Il principe è furbo matricolato perchè ha dimostrato di usare la tv meglio di tanti altri. In mezzo alla baraonda o al cattivo gusto del paese e di tanti divi in tv è stato il solo, scrive il giornalista, a salire sul palco pettinato da cristiano e vestito da manager: camicia bianca, giacca e cravatta, però con i risvolti tricolori”. Inaudito. Il colpo di scena dei risvolti- ecco come si può risalire a mio avviso alla recita, alla verità del tutto- è la prova provata della furbizia; ricorda scene di vecchie riviste o di vecchi film nel momento in cui, per sedare la proteste del pubblico e guarirne la noia, venivano mandate fuori le ballerine seminude avvolte dalla bandiera tricolori o cantanti che eseguivano l’Inno di Mameli.

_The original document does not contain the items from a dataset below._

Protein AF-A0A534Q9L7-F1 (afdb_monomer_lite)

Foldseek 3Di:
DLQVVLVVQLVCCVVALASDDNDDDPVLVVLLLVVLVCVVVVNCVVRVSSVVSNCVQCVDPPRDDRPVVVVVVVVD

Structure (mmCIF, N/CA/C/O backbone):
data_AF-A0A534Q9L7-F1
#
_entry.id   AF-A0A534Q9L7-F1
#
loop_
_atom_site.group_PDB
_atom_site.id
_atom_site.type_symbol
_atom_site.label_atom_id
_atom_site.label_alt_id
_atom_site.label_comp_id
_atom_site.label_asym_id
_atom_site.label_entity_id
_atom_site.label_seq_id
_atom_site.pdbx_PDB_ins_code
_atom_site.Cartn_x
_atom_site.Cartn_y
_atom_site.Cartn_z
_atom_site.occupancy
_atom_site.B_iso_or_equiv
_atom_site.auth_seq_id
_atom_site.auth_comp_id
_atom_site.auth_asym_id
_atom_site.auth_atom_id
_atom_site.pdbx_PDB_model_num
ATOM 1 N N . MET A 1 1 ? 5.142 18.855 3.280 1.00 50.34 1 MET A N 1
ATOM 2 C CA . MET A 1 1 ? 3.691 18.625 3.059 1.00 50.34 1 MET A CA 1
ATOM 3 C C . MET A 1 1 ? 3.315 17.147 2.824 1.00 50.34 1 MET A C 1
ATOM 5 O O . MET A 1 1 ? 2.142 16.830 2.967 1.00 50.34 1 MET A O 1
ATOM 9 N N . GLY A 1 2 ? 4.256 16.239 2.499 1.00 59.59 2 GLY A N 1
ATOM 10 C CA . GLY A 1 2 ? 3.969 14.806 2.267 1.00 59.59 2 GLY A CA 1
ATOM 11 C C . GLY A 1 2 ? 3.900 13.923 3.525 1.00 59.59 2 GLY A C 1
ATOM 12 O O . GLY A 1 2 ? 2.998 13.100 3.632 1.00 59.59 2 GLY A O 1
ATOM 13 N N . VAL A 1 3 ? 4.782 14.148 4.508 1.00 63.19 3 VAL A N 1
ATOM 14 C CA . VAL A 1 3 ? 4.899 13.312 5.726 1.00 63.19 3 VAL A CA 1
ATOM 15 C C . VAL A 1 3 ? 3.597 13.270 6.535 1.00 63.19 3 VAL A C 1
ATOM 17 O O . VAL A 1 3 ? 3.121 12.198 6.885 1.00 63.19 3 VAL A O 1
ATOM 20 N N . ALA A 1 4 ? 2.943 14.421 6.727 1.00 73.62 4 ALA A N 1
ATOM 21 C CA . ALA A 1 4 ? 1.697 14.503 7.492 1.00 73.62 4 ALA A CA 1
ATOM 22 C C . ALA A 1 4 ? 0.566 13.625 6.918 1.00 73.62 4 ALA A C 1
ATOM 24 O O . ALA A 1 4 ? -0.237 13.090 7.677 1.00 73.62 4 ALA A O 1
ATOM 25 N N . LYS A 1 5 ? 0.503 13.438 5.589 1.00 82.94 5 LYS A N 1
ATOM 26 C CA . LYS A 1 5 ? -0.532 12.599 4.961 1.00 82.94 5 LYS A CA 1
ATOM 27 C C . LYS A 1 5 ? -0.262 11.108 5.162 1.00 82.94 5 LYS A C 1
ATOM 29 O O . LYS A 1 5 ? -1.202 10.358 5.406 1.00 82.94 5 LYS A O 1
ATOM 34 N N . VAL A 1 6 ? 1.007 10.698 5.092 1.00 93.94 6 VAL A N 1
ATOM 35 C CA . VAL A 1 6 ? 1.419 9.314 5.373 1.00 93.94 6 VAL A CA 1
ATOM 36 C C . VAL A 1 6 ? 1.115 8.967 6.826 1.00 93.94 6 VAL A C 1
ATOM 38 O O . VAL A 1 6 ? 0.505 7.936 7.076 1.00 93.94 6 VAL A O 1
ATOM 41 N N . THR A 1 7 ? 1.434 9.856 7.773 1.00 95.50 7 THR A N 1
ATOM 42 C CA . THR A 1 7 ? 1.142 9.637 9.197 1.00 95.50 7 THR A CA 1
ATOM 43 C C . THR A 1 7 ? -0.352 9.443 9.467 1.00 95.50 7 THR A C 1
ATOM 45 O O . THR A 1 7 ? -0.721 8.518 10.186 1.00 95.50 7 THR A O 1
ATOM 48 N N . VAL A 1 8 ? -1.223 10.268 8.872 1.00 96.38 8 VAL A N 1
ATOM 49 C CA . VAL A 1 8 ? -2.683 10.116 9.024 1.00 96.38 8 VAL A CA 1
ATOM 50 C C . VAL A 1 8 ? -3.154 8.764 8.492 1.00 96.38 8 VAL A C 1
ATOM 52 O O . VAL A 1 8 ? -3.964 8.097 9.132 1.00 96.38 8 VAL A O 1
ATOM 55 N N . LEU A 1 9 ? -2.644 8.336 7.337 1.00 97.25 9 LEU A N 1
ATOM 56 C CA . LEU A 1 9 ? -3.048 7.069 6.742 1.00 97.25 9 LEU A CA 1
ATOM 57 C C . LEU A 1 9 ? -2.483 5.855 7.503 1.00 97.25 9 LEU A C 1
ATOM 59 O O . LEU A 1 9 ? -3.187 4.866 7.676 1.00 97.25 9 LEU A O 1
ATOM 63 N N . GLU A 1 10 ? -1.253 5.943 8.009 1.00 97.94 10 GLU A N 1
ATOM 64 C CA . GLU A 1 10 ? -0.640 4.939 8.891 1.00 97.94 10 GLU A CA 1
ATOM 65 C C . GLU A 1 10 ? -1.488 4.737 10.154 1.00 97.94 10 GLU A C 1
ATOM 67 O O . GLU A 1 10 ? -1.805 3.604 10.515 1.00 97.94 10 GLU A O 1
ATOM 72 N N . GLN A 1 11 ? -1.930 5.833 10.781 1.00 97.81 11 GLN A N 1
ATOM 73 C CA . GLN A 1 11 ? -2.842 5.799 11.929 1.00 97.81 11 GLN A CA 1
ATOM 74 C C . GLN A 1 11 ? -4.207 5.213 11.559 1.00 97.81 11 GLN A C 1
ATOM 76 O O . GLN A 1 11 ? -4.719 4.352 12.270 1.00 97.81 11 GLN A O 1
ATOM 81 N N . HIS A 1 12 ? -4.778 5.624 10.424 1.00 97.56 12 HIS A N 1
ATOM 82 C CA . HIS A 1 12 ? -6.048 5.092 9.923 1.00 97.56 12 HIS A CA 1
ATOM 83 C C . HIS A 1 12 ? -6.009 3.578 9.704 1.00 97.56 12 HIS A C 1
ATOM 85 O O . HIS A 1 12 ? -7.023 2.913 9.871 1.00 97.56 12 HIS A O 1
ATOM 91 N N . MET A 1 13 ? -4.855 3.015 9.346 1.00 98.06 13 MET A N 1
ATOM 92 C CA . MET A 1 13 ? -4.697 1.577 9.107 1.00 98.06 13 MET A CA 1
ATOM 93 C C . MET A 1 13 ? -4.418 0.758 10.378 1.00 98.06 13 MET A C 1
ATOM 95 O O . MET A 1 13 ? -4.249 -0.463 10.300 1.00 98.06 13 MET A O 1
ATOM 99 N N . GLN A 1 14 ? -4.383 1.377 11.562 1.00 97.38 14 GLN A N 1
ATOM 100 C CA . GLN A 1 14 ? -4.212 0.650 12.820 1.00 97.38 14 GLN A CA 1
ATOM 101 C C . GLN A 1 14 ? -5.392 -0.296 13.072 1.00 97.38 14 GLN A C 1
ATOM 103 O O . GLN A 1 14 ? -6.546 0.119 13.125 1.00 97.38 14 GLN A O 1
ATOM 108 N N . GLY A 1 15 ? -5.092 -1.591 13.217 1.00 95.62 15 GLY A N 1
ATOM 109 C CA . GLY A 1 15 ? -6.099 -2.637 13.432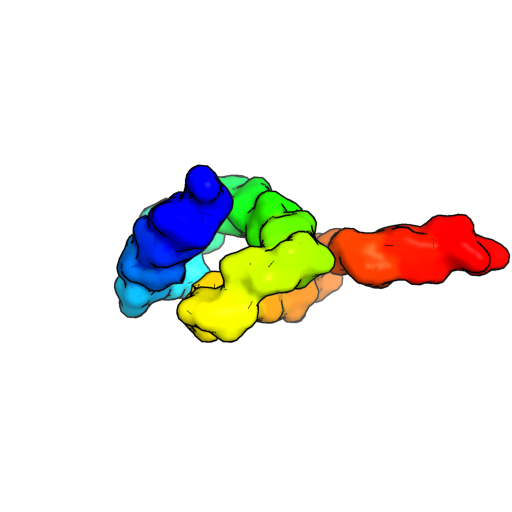 1.00 95.62 15 GLY A CA 1
ATOM 110 C C . GLY A 1 15 ? -6.982 -2.941 12.216 1.00 95.62 15 GLY A C 1
ATOM 111 O O . GLY A 1 15 ? -8.006 -3.597 12.379 1.00 95.62 15 GLY A O 1
ATOM 112 N N . ARG A 1 16 ? -6.620 -2.466 11.014 1.00 97.56 16 ARG A N 1
ATOM 113 C CA . ARG A 1 16 ? -7.424 -2.639 9.796 1.00 97.56 16 ARG A CA 1
ATOM 114 C C . ARG A 1 16 ? -6.656 -3.401 8.723 1.00 97.56 16 ARG A C 1
ATOM 116 O O . ARG A 1 16 ? -5.497 -3.103 8.442 1.00 97.56 16 ARG A O 1
ATOM 123 N N . ASP A 1 17 ? -7.345 -4.345 8.091 1.00 97.38 17 ASP A N 1
ATOM 124 C CA . ASP A 1 17 ? -6.806 -5.124 6.972 1.00 97.38 17 ASP A CA 1
ATOM 125 C C . ASP A 1 17 ? -7.045 -4.447 5.614 1.00 97.38 17 ASP A C 1
ATOM 127 O O . ASP A 1 17 ? -6.272 -4.645 4.675 1.00 97.38 17 ASP A O 1
ATOM 131 N N . PHE A 1 18 ? -8.093 -3.621 5.522 1.00 98.12 18 PHE A N 1
ATOM 132 C CA . PHE A 1 18 ? -8.525 -2.941 4.300 1.00 98.12 18 PHE A CA 1
ATOM 133 C C . PHE A 1 18 ? -8.696 -1.441 4.525 1.00 98.12 18 PHE A C 1
ATOM 135 O O . PHE A 1 18 ? -9.069 -0.988 5.608 1.00 98.12 18 PHE A O 1
ATOM 142 N N . LEU A 1 19 ? -8.468 -0.655 3.478 1.00 97.88 19 LEU A N 1
ATOM 143 C CA . LEU A 1 19 ? -8.496 0.801 3.506 1.00 97.88 19 LEU A CA 1
ATOM 144 C C . LEU A 1 19 ? -9.862 1.363 3.902 1.00 97.88 19 LEU A C 1
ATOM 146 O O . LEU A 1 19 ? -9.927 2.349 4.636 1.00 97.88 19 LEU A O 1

La brutta canzone “Italia amore mio” è peraltro costruita con una ruffianeria calcolatissima che emerge quando Pupo suggerisce a Emanuele Filiberto di fare autocritica: “Tu non potevi ritornare pur non avendo fatto niente, ma mai ti sei paragonato a chi ha sofferto veramente”. Inaudito: il richiamo alla sofferenza è il grido di “dolore” che il trio sul palco sanremese viene alzato per rimare con “amore”. Il tenorino accanto al principe e a Pupo ha con la sua voce dispiegata il compito di ricordarci che il nostro è il paese del melodramma e io aggiungo,sulla base della storia del nostro spettacolo, della farsa senza “rossore” che deve fare sempre rima con “amore”.
Concludo con le parole di Indro Montanelli, in risposta a chi gli domandava non a caso in tv anni fa di patriottismo e di nazionalismo. Il grande Indro rispose che non aveva nulla nè contro il patriottismo nè contro il nazionalismo; peccato, spiegò, che in Italia il “patriottismo scade molto spesso a retorica insopportabile e il nazionalismo a un provincialismo cretino”.
Parole che applico in calce al Festival che se ne va cantando “Italia amore mio”. Canto che ti vuol restare in gola. Dimentichiamolo in fretta. Il principe potrebbe ricavarne una fiction ed esserne la vittima protagonista.